> Your objective
Beneath this instruction is a block of data; output from it exactly the lines that run from the one containing "ATOM 9 N N . ALA" through the one containing "ATOM 32 C CA", inclusive.

> Provided entries
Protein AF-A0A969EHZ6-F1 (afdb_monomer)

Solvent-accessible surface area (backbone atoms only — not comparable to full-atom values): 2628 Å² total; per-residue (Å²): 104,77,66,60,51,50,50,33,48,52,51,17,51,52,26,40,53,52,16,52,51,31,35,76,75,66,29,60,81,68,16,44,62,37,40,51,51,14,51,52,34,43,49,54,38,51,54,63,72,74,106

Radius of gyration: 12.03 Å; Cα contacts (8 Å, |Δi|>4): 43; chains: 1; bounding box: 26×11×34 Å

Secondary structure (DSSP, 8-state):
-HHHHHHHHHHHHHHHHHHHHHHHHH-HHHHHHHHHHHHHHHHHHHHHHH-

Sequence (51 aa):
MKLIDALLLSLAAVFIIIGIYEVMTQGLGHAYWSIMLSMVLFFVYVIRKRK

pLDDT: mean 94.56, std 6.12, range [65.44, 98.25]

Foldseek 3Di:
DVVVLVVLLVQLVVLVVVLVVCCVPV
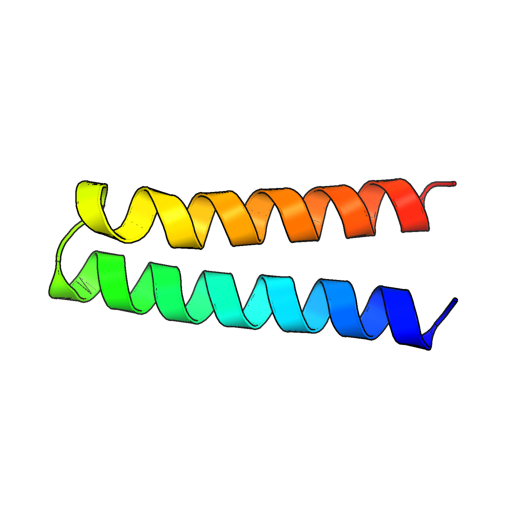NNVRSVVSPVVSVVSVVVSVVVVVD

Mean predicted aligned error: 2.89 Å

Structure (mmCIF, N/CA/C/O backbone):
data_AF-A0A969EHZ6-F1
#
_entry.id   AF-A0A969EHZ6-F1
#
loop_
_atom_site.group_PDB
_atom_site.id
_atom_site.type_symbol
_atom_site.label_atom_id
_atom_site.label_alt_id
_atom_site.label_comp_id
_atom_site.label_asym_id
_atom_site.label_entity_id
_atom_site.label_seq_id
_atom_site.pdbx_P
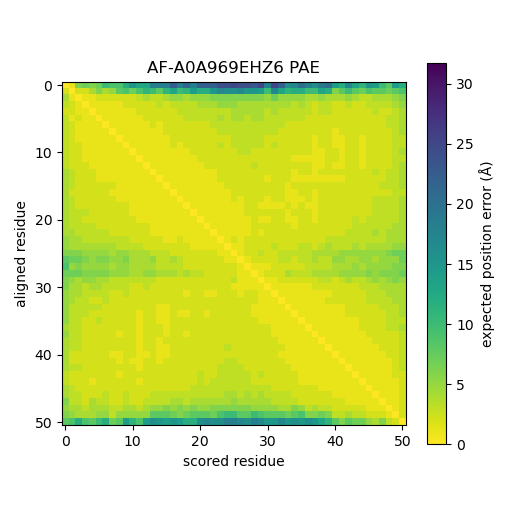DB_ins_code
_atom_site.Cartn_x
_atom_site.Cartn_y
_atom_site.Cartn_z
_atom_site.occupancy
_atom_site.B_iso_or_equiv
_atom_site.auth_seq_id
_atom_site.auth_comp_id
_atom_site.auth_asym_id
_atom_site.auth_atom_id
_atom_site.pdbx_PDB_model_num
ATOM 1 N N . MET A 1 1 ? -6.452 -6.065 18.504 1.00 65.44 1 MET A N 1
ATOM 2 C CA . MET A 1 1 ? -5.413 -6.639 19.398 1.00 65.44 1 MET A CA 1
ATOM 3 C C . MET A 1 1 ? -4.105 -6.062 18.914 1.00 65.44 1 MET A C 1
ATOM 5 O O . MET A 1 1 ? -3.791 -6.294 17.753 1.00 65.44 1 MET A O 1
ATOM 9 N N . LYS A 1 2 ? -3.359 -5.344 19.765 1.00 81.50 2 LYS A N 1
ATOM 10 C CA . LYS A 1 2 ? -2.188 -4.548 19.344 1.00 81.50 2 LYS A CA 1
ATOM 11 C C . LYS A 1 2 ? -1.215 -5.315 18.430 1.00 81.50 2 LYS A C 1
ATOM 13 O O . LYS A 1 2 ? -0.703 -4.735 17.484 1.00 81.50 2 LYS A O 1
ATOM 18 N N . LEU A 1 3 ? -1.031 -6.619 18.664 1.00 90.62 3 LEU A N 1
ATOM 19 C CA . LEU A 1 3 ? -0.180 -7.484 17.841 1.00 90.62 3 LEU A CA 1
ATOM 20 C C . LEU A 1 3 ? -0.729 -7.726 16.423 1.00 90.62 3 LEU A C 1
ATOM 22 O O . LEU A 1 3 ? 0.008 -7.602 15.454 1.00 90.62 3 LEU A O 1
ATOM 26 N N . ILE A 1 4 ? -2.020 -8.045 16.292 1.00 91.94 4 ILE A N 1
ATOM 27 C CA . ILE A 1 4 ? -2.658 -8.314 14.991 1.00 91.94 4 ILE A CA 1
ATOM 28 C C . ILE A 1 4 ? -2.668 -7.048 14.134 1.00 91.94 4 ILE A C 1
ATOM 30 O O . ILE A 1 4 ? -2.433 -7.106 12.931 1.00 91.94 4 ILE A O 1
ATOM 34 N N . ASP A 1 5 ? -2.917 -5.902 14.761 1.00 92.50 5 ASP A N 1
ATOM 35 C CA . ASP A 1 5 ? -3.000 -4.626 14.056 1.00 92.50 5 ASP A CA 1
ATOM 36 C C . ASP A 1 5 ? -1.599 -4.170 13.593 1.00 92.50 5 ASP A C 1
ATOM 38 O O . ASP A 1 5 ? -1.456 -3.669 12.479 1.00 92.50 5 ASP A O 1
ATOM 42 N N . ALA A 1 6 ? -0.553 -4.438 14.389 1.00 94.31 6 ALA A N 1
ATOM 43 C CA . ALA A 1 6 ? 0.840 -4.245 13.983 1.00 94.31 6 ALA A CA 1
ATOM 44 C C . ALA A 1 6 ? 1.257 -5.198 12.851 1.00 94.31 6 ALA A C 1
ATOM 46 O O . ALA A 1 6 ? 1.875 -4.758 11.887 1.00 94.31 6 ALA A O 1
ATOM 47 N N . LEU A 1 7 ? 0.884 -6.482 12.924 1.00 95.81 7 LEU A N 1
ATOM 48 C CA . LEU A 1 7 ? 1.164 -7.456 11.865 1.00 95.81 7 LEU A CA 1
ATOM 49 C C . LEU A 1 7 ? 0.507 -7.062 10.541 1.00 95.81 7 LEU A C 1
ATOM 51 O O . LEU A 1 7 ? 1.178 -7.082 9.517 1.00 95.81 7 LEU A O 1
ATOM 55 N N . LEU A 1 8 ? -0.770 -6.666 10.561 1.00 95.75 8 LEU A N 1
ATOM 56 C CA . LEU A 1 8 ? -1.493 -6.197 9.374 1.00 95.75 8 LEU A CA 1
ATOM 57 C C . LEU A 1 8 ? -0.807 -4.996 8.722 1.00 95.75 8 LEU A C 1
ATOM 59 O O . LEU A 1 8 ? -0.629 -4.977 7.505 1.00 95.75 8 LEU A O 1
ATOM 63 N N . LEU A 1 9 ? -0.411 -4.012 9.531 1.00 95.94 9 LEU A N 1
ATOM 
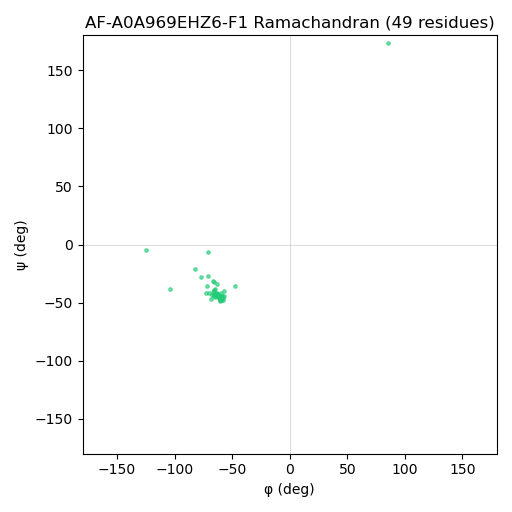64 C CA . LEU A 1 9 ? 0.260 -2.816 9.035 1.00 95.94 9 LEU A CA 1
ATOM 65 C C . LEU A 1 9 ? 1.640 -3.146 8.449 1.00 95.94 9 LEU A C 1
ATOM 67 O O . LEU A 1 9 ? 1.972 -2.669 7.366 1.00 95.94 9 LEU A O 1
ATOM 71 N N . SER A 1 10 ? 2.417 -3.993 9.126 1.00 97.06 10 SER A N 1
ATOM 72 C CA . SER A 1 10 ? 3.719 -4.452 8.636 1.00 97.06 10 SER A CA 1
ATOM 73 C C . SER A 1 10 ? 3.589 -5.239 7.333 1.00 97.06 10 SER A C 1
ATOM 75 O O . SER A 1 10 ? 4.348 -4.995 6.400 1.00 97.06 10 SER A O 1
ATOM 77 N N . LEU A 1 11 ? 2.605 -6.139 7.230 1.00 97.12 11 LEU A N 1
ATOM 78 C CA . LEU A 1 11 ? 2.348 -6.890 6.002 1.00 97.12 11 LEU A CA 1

---

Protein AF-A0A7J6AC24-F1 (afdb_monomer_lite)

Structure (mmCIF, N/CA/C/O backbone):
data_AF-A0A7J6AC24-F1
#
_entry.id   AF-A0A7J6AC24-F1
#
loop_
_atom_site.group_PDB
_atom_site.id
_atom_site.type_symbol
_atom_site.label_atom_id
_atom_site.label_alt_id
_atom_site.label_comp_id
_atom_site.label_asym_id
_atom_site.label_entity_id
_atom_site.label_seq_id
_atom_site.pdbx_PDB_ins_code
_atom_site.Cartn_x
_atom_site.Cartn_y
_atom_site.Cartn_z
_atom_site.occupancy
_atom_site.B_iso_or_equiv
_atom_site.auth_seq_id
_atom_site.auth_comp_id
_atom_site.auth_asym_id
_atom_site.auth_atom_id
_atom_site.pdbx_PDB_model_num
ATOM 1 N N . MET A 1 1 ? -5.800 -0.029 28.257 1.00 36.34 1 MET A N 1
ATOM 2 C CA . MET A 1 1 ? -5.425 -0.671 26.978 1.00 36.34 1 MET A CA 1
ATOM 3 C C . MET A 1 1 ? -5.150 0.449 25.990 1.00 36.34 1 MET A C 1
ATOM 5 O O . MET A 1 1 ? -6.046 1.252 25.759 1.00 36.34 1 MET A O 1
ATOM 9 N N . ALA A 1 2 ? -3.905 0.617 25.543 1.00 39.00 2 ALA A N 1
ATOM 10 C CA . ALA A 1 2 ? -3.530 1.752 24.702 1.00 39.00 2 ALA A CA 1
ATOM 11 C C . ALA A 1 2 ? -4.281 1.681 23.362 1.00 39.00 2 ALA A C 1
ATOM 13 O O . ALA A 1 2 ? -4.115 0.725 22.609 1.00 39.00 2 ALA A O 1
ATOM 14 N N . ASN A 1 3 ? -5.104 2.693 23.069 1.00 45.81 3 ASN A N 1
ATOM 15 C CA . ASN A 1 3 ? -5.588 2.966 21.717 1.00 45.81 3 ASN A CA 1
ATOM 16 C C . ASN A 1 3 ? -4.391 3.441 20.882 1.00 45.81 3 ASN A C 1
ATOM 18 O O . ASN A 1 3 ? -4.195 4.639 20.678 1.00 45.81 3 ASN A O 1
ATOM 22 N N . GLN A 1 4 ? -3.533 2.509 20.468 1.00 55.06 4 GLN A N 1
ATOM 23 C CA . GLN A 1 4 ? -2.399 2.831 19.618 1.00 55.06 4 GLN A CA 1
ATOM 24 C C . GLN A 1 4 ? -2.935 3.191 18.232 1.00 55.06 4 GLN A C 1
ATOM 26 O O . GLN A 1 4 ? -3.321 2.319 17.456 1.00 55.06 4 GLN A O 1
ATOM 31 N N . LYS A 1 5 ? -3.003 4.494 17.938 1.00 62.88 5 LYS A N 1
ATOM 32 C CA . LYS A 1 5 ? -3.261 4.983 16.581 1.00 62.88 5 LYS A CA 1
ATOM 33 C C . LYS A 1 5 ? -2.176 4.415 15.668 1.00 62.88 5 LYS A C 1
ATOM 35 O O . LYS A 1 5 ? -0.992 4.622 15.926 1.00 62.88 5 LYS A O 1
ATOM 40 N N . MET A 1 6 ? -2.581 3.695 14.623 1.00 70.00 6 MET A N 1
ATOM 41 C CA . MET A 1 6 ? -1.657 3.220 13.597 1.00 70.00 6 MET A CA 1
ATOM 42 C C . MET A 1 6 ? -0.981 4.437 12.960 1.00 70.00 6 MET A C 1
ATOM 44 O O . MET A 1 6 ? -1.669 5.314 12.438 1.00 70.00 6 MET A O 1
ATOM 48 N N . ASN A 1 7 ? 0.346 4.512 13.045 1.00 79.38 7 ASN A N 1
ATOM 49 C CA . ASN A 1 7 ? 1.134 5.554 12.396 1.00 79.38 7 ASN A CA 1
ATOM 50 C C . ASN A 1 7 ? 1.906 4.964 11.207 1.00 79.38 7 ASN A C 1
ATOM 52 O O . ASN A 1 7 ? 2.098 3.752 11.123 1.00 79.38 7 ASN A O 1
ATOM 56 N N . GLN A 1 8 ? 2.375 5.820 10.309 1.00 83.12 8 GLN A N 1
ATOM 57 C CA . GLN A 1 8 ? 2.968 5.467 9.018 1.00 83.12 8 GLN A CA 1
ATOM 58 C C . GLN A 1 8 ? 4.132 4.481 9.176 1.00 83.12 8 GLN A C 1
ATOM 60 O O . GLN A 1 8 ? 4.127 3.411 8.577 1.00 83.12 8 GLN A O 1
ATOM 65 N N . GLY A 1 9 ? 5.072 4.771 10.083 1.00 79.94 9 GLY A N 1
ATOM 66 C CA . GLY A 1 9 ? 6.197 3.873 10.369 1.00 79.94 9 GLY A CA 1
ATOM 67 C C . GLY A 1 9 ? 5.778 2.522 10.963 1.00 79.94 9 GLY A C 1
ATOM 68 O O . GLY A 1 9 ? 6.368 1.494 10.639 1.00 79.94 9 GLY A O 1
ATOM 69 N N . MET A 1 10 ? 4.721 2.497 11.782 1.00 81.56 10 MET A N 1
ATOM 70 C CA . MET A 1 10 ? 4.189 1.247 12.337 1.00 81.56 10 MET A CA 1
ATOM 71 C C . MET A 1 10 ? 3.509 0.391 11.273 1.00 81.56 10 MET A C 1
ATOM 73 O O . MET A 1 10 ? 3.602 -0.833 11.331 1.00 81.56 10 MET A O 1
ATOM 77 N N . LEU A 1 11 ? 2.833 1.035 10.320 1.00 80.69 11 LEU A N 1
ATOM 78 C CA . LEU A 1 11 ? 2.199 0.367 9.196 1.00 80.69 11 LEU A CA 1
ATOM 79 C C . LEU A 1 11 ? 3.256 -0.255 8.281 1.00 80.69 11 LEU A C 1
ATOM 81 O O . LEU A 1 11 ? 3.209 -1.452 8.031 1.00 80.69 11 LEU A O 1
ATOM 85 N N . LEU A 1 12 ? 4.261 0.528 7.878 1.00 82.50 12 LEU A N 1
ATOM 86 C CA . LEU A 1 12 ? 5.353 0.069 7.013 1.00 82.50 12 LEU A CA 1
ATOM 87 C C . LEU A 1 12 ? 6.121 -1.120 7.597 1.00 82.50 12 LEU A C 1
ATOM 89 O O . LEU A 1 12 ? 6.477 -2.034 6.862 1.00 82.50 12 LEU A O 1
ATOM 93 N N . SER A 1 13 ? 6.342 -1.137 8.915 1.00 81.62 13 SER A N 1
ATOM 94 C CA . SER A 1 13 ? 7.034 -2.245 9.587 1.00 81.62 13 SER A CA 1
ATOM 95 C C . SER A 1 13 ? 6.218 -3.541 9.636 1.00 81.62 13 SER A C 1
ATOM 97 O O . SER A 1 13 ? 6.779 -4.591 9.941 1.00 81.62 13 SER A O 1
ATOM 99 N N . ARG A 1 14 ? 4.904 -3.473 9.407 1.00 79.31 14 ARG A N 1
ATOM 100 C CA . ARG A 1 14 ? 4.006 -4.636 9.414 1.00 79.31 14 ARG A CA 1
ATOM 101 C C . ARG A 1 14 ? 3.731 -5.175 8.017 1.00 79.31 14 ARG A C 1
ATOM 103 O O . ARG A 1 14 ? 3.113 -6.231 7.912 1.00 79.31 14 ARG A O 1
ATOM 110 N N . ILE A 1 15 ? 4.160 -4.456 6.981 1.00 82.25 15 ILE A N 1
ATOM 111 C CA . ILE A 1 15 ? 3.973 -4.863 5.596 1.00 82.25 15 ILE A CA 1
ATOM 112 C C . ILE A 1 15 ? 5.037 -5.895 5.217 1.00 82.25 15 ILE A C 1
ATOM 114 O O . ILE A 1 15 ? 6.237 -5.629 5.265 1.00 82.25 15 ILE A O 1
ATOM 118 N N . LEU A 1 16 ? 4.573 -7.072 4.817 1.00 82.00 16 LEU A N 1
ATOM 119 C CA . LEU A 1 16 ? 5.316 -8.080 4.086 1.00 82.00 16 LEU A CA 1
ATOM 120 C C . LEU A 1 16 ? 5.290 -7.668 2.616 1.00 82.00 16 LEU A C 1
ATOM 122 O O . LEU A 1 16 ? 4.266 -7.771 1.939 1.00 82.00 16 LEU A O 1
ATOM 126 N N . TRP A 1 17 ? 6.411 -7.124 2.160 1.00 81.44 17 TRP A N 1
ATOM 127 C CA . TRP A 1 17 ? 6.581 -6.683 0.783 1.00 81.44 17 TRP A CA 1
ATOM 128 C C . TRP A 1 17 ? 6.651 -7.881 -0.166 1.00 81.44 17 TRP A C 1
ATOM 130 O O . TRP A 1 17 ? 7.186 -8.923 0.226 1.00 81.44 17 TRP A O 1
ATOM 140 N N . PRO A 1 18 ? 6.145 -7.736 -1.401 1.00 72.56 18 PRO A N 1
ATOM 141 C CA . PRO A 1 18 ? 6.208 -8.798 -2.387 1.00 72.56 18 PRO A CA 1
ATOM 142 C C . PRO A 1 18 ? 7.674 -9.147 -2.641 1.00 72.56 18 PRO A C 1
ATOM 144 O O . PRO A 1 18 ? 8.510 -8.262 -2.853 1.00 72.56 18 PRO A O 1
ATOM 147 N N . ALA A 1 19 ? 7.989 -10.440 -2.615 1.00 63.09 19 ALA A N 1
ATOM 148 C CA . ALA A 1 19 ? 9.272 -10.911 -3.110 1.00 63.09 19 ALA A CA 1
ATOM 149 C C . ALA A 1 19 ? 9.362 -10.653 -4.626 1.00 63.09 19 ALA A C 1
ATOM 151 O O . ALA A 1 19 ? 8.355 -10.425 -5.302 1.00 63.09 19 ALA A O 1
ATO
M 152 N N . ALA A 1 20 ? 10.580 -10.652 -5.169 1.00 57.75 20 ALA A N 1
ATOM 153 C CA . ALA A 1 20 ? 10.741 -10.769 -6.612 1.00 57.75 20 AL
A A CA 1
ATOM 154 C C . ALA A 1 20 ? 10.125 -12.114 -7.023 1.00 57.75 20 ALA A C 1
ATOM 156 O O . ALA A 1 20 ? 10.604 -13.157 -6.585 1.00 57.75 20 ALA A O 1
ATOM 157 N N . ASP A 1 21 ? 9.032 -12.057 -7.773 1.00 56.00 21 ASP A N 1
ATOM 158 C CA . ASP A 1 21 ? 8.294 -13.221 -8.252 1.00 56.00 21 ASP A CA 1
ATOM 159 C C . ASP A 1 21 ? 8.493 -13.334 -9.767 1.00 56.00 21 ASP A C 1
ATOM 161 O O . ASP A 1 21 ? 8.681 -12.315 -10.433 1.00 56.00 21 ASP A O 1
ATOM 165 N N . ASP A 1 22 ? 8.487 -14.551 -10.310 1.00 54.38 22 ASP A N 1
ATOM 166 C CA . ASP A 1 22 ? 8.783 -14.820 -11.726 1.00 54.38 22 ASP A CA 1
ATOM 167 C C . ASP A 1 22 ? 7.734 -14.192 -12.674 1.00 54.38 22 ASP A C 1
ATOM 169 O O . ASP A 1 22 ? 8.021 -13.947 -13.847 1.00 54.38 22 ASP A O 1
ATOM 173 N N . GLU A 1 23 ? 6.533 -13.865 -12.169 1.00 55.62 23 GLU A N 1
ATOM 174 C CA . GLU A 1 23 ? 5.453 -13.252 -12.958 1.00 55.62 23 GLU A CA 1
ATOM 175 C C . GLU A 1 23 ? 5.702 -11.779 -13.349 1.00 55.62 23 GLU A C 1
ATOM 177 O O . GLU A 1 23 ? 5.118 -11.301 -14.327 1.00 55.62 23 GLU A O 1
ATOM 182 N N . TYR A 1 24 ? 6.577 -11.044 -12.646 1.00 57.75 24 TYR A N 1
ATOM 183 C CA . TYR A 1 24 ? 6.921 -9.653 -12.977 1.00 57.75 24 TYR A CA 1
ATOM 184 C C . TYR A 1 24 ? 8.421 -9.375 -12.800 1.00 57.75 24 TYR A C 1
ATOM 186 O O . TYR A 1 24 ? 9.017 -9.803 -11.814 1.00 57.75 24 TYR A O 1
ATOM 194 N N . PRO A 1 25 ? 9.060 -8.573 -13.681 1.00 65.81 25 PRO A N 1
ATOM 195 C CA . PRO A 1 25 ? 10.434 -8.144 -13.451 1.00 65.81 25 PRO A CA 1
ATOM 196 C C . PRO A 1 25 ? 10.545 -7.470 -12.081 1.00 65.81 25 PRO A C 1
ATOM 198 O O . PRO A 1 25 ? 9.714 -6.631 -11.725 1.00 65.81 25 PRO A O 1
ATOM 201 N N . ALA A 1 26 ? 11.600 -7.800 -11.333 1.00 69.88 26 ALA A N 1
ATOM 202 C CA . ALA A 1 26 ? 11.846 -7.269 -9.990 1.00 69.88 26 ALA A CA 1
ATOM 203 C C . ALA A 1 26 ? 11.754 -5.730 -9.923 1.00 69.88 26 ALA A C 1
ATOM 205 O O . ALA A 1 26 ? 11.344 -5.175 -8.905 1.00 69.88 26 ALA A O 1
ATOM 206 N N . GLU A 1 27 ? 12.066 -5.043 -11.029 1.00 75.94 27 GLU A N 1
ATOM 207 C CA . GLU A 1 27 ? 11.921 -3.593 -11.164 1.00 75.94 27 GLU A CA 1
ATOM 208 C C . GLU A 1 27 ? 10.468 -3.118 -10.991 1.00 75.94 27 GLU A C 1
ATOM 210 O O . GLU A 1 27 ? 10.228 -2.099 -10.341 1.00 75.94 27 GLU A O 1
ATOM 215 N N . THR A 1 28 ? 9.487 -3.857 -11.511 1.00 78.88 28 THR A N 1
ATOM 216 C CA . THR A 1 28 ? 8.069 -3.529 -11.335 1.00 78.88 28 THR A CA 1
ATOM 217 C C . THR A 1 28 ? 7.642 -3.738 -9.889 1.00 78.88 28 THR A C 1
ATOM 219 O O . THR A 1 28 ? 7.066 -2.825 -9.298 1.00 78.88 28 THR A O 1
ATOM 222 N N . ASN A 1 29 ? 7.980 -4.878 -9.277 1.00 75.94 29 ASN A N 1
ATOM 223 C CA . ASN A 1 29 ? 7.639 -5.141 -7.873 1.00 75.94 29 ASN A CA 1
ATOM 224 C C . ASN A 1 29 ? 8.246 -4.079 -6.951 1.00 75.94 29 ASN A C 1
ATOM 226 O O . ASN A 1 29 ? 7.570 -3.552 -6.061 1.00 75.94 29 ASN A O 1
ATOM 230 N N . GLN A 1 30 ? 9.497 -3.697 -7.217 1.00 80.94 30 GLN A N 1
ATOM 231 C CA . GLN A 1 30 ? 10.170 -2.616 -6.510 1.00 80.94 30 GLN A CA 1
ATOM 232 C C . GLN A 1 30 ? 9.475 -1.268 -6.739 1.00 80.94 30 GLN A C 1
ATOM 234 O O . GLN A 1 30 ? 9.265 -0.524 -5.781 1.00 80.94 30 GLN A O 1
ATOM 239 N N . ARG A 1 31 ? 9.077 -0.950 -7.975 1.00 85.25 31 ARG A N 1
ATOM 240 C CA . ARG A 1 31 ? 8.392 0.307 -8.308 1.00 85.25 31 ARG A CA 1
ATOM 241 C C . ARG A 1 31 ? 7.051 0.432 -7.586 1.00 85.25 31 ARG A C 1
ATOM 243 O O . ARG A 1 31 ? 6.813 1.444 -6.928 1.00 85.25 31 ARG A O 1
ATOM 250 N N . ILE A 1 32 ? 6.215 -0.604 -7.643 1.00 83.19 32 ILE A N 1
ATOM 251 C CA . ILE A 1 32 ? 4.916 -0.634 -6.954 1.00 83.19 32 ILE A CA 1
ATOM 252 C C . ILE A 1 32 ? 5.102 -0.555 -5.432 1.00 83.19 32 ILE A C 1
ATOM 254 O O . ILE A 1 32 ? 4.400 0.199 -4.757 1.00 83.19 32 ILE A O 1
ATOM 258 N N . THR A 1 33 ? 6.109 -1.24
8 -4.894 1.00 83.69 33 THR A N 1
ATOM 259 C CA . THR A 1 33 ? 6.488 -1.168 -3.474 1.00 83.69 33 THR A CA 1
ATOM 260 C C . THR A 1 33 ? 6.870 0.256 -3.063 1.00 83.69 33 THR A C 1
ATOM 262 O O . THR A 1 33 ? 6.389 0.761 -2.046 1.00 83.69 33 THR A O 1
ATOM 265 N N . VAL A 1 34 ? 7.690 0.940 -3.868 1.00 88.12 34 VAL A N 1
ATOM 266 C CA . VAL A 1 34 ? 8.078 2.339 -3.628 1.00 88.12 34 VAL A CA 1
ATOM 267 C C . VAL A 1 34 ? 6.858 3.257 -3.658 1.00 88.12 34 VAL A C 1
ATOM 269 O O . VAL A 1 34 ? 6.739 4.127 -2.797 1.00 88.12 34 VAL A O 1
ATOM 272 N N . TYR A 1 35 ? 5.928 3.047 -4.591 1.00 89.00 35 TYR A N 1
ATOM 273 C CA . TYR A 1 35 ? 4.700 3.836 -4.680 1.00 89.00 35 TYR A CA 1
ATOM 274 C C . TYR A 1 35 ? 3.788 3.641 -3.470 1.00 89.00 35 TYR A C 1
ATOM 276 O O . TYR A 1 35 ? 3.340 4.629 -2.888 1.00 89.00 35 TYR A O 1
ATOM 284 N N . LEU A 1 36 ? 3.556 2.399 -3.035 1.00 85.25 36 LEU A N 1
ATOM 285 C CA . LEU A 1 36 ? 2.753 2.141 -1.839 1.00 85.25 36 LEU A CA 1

> Response to the task
ATOM 9 N N . ALA A 1 2 ? -3.905 0.617 25.543 1.00 39.00 2 ALA A N 1
ATOM 10 C CA . ALA A 1 2 ? -3.530 1.752 24.702 1.00 39.00 2 ALA A CA 1
ATOM 11 C C . ALA A 1 2 ? -4.281 1.681 23.362 1.00 39.00 2 ALA A C 1
ATOM 13 O O . ALA A 1 2 ? -4.115 0.725 22.609 1.00 39.00 2 ALA A O 1
ATOM 14 N N . ASN A 1 3 ? -5.104 2.693 23.069 1.00 45.81 3 ASN A N 1
ATOM 15 C CA . ASN A 1 3 ? -5.588 2.966 21.717 1.00 45.81 3 ASN A CA 1
ATOM 16 C C . ASN A 1 3 ? -4.391 3.441 20.882 1.00 45.81 3 ASN A C 1
ATOM 18 O O . ASN A 1 3 ? -4.195 4.639 20.678 1.00 45.81 3 ASN A O 1
ATOM 22 N N . GLN A 1 4 ? -3.533 2.509 20.468 1.00 55.06 4 GLN A N 1
ATOM 23 C CA . GLN A 1 4 ? -2.399 2.831 19.618 1.00 55.06 4 GLN A CA 1
ATOM 24 C C . GLN A 1 4 ? -2.935 3.191 18.232 1.00 55.06 4 GLN A C 1
ATOM 26 O O . GLN A 1 4 ? -3.321 2.319 17.456 1.00 55.06 4 GLN A O 1
ATOM 31 N N . LYS A 1 5 ? -3.003 4.494 17.938 1.00 62.88 5 LYS A N 1
ATOM 32 C CA . LYS A 1 5 ? -3.261 4.983 16.581 1.00 62.88 5 LYS A CA 1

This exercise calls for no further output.